Bithynia'da, Kalkedon'da doğan ve özellikle hatip olarak ün salan Thrasymakhos MÔ V. yüzyılın son otuz yılında faaliyet gösterir. Aristophanes'in Mô 427'de yazdığı Daitaleis'te [Şölene Katılanlar) ondan sunduğu alıntının da gösterdiği üzere, Atina'da da bulunmuştur. Tüm Sofistler gibi ana ilgi alanı doğa felsefesidir (85A9 DK) ve hem siyaset hem de retorik içerikli sayısız eser yazar.
Tarihsel Thrasymakhos ile Platon'un Thrasymakhos'u
Thrasymakhos'un siyasi düşüncesinin yeniden kurgulanması,
Platon'un Devlet'in ilk kitabında ona atfettiği tezlerin gerçekten ona ait olup
olmadığının bilinmemesinden dolayı son derece zordur. Burada bu karmaşık
meseleye fazla girmeden, Thrasymakhos'un tarihsel kişiliğiyle ilgili olarak
başka yollardan bildiklerimizin Platon'un söylediklerini
ne teyit etmeye ne de çürütmeye yeterli olduğunu
gözlemlemekle yetinebiliriz, dolayısıyla Platon'un tasviri -bir
hipotezin sınırları içinde de olsa- göz önüne alınabilir.
Siyasi düşünceleri
Platon'un Thrasymakhos'u her şeyden önce her şehrin
(demokrasi, oligarşi veya tiranlık şeklinde yönetiliyor olsun) sadece hakim
gruba faydalı olanı (sympheron) kendine nomos olarak dayattığını öne sürer.

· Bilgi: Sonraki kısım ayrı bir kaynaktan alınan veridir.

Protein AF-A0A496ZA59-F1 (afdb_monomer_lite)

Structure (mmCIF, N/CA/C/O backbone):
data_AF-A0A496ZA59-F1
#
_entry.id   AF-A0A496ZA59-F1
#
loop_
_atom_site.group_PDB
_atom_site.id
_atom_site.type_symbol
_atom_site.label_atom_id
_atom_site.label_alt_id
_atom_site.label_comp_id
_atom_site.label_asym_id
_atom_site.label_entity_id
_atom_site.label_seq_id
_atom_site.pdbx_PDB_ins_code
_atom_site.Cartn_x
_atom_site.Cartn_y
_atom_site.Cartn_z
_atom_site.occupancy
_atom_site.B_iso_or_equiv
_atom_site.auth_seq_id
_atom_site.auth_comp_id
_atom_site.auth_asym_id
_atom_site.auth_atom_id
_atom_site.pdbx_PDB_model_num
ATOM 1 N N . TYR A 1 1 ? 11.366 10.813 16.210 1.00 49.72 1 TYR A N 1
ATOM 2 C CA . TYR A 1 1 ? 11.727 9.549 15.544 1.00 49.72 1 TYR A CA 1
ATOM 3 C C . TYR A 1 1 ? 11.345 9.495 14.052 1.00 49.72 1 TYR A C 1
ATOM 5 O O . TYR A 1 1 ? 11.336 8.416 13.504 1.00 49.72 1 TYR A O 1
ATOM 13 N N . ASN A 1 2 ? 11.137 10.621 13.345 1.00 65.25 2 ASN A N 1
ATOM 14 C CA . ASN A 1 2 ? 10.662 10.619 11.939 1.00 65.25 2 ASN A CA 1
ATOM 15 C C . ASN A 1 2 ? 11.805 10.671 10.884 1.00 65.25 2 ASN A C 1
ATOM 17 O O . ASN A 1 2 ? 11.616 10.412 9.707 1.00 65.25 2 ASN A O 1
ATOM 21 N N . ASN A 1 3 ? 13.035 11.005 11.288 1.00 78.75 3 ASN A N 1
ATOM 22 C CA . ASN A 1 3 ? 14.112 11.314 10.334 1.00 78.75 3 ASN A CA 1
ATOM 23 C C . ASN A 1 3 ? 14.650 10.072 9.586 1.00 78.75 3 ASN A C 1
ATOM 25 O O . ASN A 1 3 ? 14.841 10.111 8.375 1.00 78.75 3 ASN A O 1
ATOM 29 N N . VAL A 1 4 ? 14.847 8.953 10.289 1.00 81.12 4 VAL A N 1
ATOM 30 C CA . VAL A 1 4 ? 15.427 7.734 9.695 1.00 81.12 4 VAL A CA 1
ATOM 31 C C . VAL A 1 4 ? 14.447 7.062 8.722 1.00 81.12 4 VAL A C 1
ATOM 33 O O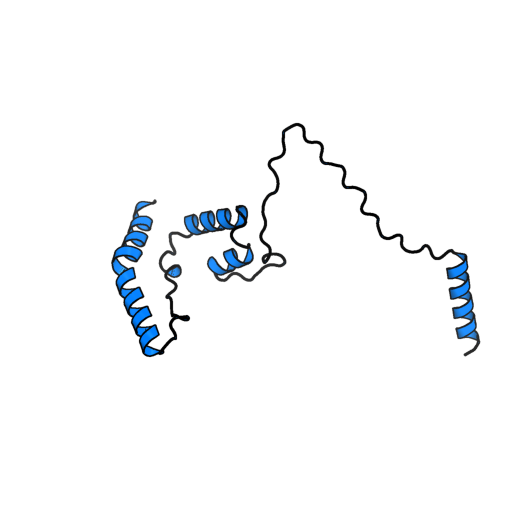 . VAL A 1 4 ? 14.850 6.583 7.669 1.00 81.12 4 VAL A O 1
ATOM 36 N N . GLU A 1 5 ? 13.150 7.080 9.028 1.00 78.38 5 GLU A N 1
ATOM 37 C CA . GLU A 1 5 ? 12.095 6.532 8.160 1.00 78.38 5 GLU A CA 1
ATOM 38 C C . GLU A 1 5 ? 11.933 7.343 6.868 1.00 78.38 5 GLU A C 1
ATOM 40 O O . GLU A 1 5 ? 11.823 6.773 5.778 1.00 78.38 5 GLU A O 1
ATOM 45 N N . GLN A 1 6 ? 12.014 8.674 6.967 1.00 81.88 6 GLN A N 1
ATOM 46 C CA . GLN A 1 6 ? 12.063 9.545 5.792 1.00 81.88 6 GLN A CA 1
ATOM 47 C C . GLN A 1 6 ? 13.307 9.278 4.943 1.00 81.88 6 GLN A C 1
ATOM 49 O O . GLN A 1 6 ? 13.205 9.227 3.719 1.00 81.88 6 GLN A O 1
ATOM 54 N N . LEU A 1 7 ? 14.462 9.040 5.574 1.00 86.50 7 LEU A N 1
ATOM 55 C CA . LEU A 1 7 ? 15.692 8.697 4.865 1.00 86.50 7 LEU A CA 1
ATOM 56 C C . LEU A 1 7 ? 15.563 7.366 4.111 1.00 86.50 7 LEU A C 1
ATOM 58 O O . LEU A 1 7 ? 15.968 7.287 2.952 1.00 86.50 7 LEU A O 1
ATOM 62 N N . TYR A 1 8 ? 14.972 6.336 4.725 1.00 84.31 8 TYR A N 1
ATOM 63 C CA . TYR A 1 8 ? 14.720 5.062 4.046 1.00 84.31 8 TYR A CA 1
ATOM 64 C C . TYR A 1 8 ? 13.763 5.218 2.868 1.00 84.31 8 TYR A C 1
ATOM 66 O O . TYR A 1 8 ? 14.038 4.687 1.795 1.00 84.31 8 TYR A O 1
ATOM 74 N N . SER A 1 9 ? 12.690 5.990 3.034 1.00 83.69 9 SER A N 1
ATOM 75 C CA . SER A 1 9 ? 11.742 6.275 1.952 1.00 83.69 9 SER A CA 1
ATOM 76 C C . SER A 1 9 ? 12.411 7.038 0.805 1.00 83.69 9 SER A C 1
ATOM 78 O O . SER A 1 9 ? 12.219 6.709 -0.363 1.00 83.69 9 SER A O 1
ATOM 80 N N . GLN A 1 10 ? 13.263 8.015 1.121 1.00 86.69 10 GLN A N 1
ATOM 81 C CA . GLN A 1 10 ? 14.016 8.770 0.122 1.00 86.69 10 GLN A CA 1
ATOM 82 C C . GLN A 1 10 ? 15.042 7.895 -0.609 1.00 86.69 10 GLN A C 1
ATOM 84 O O . GLN A 1 10 ? 15.187 8.007 -1.826 1.00 86.69 10 GLN A O 1
ATOM 89 N N . TRP A 1 11 ? 15.746 7.016 0.107 1.00 89.00 11 TRP A N 1
ATOM 90 C CA . TRP A 1 11 ? 16.686 6.072 -0.494 1.00 89.00 11 TRP A CA 1
ATOM 91 C C . TRP A 1 11 ? 15.975 5.054 -1.388 1.00 89.00 11 TRP A C 1
ATOM 93 O O . TRP A 1 11 ? 16.460 4.743 -2.477 1.00 89.00 11 TRP A O 1
ATOM 103 N N . LEU A 1 12 ? 14.803 4.581 -0.963 1.00 87.06 12 LEU A N 1
ATOM 104 C CA . LEU A 1 12 ? 13.990 3.656 -1.733 1.00 87.06 12 LEU A CA 1
ATOM 105 C C . LEU A 1 12 ? 13.526 4.286 -3.048 1.00 87.06 12 LEU A C 1
ATOM 107 O O . LEU A 1 12 ? 13.800 3.738 -4.111 1.00 87.06 12 LEU A O 1
ATOM 111 N N . SER A 1 13 ? 12.900 5.462 -2.989 1.00 85.75 13 SER A N 1
ATOM 112 C CA . SER A 1 13 ? 12.366 6.131 -4.179 1.00 85.75 13 SER A CA 1
ATOM 113 C C . SER A 1 13 ? 13.458 6.699 -5.089 1.00 85.75 13 SER A C 1
ATOM 115 O O . SER A 1 13 ? 13.344 6.627 -6.307 1.00 85.75 13 SER A O 1
ATOM 117 N N . GLY A 1 14 ? 14.515 7.284 -4.518 1.00 84.56 14 GLY A N 1
ATOM 118 C CA . GLY A 1 14 ? 15.549 7.986 -5.284 1.00 84.56 14 GLY A CA 1
ATOM 119 C C . GLY A 1 14 ? 16.743 7.124 -5.694 1.00 84.56 14 GLY A C 1
ATOM 120 O O . GLY A 1 14 ? 17.385 7.413 -6.699 1.00 84.56 14 GLY A O 1
ATOM 121 N N . GLY A 1 15 ? 17.069 6.092 -4.917 1.00 86.94 15 GLY A N 1
ATOM 122 C CA . GLY A 1 15 ? 18.222 5.227 -5.164 1.00 86.94 15 GLY A CA 1
ATOM 123 C C . GLY A 1 15 ? 17.817 3.881 -5.746 1.00 86.94 15 GLY A C 1
ATOM 124 O O . GLY A 1 15 ? 18.249 3.512 -6.837 1.00 86.94 15 GLY A O 1
ATOM 125 N N . LEU A 1 16 ? 16.991 3.138 -5.008 1.00 88.62 16 LEU A N 1
ATOM 126 C CA . LEU A 1 16 ? 16.663 1.758 -5.359 1.00 88.62 16 LEU A CA 1
ATOM 127 C C . LEU A 1 16 ? 15.597 1.655 -6.462 1.00 88.62 16 LEU A C 1
ATOM 129 O O . LEU A 1 16 ? 15.663 0.728 -7.266 1.00 88.62 16 LEU A O 1
ATOM 133 N N . GLY A 1 17 ? 14.672 2.617 -6.544 1.00 89.31 17 GLY A N 1
ATOM 134 C CA . GLY A 1 17 ? 13.546 2.605 -7.484 1.00 89.31 17 GLY A CA 1
ATOM 135 C C . GLY A 1 17 ? 13.969 2.423 -8.941 1.00 89.31 17 GLY A C 1
ATOM 136 O O . GLY A 1 17 ? 13.454 1.545 -9.622 1.00 89.31 17 GLY A O 1
ATOM 137 N N . PHE A 1 18 ? 14.997 3.153 -9.387 1.00 90.12 18 PHE A N 1
ATOM 138 C CA . PHE A 1 18 ? 15.540 3.009 -10.742 1.00 90.12 18 PHE A CA 1
ATOM 139 C C . PHE A 1 18 ? 16.034 1.584 -11.032 1.00 90.12 18 PHE A C 1
ATOM 141 O O . PHE A 1 18 ? 15.792 1.048 -12.113 1.00 90.12 18 PHE A O 1
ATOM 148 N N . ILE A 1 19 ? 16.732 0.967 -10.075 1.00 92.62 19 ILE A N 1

Benzer şekilde, ahlaki ve siyasi erdemler de örf ve adetlerden
kaynaklanır: Adil insan aslında zayıf olup doğası itibarıyla sahip olduğu
zayıflığını korumak için yaptırımlara başvurur, adalet de güçsüzlükten başka bir
şey değildir. Sadece doğa anlamında ele alınınca adaletsizlik "daha
güçlüdür, özgür insanların ve egemen olanların hakkıdır" (Devlet, 344c);
ama sadece büyük olaylar yoluyla ve bir defada gerçekleştirilmelidir, çünkü
küçük olaylar şeklinde gerçekleştiği zaman fiili olarak cezalandırılır; sonuca
ulaşan adaletsizlik ise normalde cezalandırılmaz ve kreittönun, yani en güçlü
olanın üstünlük hakkına sahip olduğuna dair ilkenin zaferine işaret eder.
İktidar
Platon'un Thrasymakhos'una göre antikçağın kalos kai agathos [güzel ve iyi] insan ideali, siyasi açıdan en iyi olan insanın üstünlüğünün kuramlaştırılmasına dönüşmüştür. Siyasi açıdan en iyi olan, radikal bir yanlılık eylemiyle iktidarı ele geçirir; egemen hale gelen insanın hakiki fiili gerçeklikte en güçlü kişi olması durumunda yanlılık doğaya uygun olacaktır; bu durumda de iure ve de factonun alanları örtüşecek, tam tersi durumda ise yanlılık doğaya karşı olacaktır. Böylece haklı sebep kuralı temelinde tiranlığı gerekçelendirmek mümkün olduğu gibi, tam tersine her tür yönetim şeklinin physis açısından gerekçelendirilmesi mümkün olmayan boyun eğdirme temelini ortaya çıkarmak mümkündür. Bu açıdan nomos hiçbir haklı sebebi temel almaz, hatta tamamıyla temelsizdir ve sadece egemen olmayı başaranların şehre güçlerini dayatması anlamında geçerlidir; burada Platon'un Thrasymakhos'unun kutsallığa saygısız olan akılcılığının deneysel doğrulamayı ve gerçekliğin irrasyonelliğini uygun ve geçerli bir değerlendirme normu olarak benimsediği görülür. Bu düşünceler tarihsel Thrasymakhos'a ait olsun, -veya daha da muhtemel olanı- Thrasymakhos yoluyla Platon, ikinci Sofist kuşağı tarafından ortaya atılmış bir dizi teorik ifadeyi bir kişide birleştirmek istemiş olsun, bu düşünceler ışığında hem Kritias'ın siyasi iktidar konusunda öne sürdüğü karmaşık analizin hem de Iamblikhos'un anonim eserinin demokrasi açısından tepkisinin daha anlamlı olduğu kesindir.